While the Search Marketing Expo (SMX) continues in Seattle today, some people are overlooking an equally important presentation that was given by Matt Cutts a few days ago at Wordpress’ WordCamp in San Fransisco.

The presentation that Matt Cutts gave at WordCamp has a lot of very helpful tips for bloggers who need to get an idea of what search engine optimization is all about. During the presentation, Cutts had a 50-slide slide-show about what SEO is, what to do, what not to do, and what he personally does on his own blog. Cutts showed the plugins he uses on his own Wordpress blog, and yes, he uses Wordpress, not the Google blog network.

Some of the stuff that Cutts talked about is obvious to more experienced SEOs, but it’s a short presentation that can’t hurt to check out. We at USASEOPros already do most of what Cutts was talking about, but it’s always good to be reminded by he who is the embodiment of the Google algorithm.

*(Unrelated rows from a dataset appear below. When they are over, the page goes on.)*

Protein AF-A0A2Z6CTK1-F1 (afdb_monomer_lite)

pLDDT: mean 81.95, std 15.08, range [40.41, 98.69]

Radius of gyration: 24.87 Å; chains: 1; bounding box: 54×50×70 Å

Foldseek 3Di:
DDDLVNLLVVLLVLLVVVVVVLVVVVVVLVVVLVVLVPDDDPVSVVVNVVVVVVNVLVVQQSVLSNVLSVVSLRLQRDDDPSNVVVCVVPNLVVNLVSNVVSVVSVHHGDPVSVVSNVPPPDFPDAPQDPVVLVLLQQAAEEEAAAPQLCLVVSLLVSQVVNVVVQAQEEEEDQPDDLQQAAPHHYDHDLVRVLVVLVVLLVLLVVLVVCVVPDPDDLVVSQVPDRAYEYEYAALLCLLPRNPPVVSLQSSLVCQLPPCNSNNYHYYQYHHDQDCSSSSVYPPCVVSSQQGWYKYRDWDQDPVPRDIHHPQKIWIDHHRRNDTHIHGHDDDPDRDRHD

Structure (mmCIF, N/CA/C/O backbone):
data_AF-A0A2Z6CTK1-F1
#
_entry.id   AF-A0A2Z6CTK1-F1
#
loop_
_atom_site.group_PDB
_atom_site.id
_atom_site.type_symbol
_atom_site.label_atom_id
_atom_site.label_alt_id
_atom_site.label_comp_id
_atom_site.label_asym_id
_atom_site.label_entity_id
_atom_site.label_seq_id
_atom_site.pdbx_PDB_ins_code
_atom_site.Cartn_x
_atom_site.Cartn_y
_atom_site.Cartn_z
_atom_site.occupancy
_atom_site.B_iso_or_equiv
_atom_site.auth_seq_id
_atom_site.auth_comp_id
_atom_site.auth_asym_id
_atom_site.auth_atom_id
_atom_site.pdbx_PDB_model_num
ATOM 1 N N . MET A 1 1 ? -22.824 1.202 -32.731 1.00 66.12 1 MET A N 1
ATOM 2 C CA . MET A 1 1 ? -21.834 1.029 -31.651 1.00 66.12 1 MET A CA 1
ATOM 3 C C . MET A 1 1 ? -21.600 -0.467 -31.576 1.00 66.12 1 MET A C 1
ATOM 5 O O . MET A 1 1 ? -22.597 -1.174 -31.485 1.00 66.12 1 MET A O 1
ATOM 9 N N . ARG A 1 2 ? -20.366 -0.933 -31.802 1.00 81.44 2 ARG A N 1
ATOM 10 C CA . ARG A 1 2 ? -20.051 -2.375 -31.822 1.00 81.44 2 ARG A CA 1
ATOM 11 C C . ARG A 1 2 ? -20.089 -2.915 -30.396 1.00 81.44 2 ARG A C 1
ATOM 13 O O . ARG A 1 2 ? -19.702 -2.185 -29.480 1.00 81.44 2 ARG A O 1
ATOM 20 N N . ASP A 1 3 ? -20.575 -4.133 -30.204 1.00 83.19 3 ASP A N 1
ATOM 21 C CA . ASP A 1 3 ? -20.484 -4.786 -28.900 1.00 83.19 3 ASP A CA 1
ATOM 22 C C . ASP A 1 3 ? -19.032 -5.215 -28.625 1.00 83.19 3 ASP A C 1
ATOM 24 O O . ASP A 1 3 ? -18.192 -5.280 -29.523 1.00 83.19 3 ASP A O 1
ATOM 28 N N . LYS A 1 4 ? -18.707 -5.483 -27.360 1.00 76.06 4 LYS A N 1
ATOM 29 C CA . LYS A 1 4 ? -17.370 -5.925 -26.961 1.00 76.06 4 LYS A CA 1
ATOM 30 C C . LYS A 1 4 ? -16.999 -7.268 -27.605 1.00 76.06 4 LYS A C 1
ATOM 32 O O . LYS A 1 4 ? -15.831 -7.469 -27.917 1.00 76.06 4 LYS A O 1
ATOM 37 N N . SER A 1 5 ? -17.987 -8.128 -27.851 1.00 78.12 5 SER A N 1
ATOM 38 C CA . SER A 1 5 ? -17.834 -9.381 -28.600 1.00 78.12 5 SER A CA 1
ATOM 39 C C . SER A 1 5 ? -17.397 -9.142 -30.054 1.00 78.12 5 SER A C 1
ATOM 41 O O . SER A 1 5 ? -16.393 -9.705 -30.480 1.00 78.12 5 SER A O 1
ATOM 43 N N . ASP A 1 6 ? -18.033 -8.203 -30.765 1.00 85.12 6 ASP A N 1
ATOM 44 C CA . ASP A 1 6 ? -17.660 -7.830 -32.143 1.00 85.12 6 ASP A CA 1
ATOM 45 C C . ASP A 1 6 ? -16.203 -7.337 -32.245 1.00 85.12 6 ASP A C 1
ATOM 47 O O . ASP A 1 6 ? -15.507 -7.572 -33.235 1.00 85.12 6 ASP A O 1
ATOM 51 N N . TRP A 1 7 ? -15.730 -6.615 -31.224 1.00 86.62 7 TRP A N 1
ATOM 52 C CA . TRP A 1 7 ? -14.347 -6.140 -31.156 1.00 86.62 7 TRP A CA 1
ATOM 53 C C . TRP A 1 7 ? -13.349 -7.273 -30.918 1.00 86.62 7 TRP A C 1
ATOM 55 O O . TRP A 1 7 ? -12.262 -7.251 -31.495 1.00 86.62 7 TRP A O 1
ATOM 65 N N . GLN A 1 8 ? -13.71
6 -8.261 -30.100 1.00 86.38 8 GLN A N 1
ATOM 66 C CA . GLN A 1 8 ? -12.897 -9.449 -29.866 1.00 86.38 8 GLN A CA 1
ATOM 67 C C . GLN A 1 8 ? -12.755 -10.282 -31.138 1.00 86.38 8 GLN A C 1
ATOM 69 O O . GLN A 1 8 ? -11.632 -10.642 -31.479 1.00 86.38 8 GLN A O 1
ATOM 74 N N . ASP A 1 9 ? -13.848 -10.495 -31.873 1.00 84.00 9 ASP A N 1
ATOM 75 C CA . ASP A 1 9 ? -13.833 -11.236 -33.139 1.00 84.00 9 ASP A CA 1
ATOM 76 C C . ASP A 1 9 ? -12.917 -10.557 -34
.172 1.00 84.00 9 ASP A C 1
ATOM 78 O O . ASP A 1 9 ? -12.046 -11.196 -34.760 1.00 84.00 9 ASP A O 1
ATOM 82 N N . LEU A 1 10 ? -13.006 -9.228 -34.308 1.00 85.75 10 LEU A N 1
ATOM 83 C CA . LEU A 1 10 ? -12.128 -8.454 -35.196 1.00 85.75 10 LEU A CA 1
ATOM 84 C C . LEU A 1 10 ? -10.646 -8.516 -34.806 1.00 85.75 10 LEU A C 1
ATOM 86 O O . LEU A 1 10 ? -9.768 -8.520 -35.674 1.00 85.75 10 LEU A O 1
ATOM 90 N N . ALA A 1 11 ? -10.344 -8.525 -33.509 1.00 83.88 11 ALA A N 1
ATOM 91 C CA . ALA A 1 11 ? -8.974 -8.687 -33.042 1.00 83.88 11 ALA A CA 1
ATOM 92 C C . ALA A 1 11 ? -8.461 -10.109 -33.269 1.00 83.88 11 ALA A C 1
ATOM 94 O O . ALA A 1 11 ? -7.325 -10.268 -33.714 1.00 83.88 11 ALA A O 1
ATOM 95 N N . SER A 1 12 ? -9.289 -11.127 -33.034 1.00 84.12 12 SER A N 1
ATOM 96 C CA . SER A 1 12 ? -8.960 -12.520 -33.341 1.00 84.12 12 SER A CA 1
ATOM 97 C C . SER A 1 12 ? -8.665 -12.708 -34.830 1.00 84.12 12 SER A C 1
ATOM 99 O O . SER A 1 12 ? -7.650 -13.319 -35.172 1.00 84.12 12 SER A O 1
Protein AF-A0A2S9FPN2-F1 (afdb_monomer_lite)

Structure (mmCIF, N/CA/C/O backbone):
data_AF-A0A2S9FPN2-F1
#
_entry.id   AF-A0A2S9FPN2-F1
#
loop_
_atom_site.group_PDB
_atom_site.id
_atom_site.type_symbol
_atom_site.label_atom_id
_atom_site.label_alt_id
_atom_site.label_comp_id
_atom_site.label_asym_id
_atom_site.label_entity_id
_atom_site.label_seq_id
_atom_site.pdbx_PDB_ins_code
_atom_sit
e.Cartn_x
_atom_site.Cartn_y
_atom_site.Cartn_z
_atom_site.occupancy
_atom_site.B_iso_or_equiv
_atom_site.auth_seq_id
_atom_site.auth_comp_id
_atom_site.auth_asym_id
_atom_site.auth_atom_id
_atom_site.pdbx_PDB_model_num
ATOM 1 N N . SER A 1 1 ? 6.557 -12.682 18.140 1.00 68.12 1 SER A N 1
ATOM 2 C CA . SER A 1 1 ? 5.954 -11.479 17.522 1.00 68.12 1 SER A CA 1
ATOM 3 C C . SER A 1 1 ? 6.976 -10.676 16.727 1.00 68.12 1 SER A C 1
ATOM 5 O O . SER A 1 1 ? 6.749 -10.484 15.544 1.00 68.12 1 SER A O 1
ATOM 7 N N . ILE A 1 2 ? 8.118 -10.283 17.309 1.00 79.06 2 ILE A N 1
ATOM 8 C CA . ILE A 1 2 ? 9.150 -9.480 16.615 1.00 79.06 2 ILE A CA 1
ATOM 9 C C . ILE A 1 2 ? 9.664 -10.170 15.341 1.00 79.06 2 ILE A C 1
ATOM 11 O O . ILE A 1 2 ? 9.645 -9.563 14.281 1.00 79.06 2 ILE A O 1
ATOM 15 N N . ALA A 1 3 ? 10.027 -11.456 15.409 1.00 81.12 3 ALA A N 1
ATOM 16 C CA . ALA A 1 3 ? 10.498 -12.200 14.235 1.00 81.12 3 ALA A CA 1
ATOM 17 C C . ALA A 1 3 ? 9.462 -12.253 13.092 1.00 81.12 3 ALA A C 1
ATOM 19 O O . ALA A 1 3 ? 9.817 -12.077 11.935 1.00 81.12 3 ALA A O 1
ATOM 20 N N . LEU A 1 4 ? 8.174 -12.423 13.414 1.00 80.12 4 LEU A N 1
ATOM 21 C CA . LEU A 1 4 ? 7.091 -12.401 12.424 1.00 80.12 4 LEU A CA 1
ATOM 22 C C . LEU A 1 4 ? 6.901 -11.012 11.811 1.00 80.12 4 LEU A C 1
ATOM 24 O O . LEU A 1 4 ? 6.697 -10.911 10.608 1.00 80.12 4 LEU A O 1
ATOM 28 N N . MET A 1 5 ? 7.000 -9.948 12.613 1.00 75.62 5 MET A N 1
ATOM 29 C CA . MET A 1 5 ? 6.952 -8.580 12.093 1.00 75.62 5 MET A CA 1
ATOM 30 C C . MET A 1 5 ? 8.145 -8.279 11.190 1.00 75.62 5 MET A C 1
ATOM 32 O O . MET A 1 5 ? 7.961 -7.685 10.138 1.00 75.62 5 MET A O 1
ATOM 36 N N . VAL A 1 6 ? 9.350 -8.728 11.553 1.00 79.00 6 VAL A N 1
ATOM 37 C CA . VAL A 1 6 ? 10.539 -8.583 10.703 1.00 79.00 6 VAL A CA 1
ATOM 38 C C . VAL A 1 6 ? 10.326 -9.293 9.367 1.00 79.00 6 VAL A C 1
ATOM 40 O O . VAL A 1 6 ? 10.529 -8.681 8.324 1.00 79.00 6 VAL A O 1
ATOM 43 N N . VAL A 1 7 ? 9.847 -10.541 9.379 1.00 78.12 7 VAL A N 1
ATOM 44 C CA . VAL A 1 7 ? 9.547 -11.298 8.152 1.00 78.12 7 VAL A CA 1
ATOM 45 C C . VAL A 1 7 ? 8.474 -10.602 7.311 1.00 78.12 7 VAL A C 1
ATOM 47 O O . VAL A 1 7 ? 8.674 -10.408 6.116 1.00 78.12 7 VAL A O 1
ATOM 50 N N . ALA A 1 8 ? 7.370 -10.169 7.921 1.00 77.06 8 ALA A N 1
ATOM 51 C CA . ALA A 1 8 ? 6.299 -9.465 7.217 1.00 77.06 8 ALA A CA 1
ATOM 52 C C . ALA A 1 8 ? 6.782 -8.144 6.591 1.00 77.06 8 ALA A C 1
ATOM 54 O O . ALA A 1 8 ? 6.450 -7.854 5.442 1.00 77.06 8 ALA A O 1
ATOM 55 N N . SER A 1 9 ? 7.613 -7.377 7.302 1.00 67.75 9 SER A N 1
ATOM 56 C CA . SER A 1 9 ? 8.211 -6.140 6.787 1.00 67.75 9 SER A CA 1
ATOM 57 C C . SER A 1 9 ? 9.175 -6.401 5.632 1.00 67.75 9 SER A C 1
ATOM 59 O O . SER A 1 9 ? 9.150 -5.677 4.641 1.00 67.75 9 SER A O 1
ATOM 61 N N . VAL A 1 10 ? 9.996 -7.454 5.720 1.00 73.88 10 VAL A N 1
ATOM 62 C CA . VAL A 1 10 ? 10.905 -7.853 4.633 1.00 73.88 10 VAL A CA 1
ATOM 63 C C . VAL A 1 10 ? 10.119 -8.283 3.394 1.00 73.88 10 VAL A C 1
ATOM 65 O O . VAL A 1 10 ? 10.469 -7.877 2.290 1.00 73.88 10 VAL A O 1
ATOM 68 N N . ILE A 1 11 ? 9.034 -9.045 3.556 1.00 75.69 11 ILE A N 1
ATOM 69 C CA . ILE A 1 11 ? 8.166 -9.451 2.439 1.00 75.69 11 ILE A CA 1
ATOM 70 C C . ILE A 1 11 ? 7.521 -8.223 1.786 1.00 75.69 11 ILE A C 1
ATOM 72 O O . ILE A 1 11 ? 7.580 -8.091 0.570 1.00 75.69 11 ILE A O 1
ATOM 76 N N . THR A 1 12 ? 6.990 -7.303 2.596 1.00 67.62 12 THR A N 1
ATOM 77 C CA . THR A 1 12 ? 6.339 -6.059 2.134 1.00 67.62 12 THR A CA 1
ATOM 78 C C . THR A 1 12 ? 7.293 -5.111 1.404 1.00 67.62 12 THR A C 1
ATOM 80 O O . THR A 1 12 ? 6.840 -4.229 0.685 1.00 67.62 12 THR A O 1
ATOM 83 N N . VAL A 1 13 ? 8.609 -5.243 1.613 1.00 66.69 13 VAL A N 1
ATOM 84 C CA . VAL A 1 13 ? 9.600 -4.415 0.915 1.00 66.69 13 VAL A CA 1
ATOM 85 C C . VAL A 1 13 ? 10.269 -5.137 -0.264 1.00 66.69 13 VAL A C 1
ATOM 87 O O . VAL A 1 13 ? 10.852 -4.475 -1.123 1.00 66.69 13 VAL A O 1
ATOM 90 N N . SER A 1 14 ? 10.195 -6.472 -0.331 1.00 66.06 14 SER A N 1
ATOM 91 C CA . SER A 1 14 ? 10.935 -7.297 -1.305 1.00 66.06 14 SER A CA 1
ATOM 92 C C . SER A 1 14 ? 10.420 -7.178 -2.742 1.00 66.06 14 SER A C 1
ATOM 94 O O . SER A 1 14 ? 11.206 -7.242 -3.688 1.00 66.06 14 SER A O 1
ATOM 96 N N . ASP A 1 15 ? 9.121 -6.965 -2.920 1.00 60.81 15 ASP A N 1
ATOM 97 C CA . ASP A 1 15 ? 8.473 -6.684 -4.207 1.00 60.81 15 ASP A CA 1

Basically, Cutts said to create good content, which is what you can expect from someone who works for Google. If you look and listen closely however, you can pick out some tips that go beyond what Cutts is paid to say. The slide-show presentation suggested learning how to identify and use alternate key phrases in your content, optimizing URLs, getting feed data, and a few other things that can be seen over at his blog. One person that should definitely be followed if you’re interested in SEO is Matt Cutts, but take what he says with a grain of salt: he is kind of the enemey of SEO.

The WordCamp event is for developers and users who want to know more about the product they’re involved with. It doesn’t matter whether you use the .org or .com version of Wordpress, both could benifit from the event. It was great to see that Cutts was there to throw in the knowledge he has, and there were also other speakers there to talk about non-SEO topics.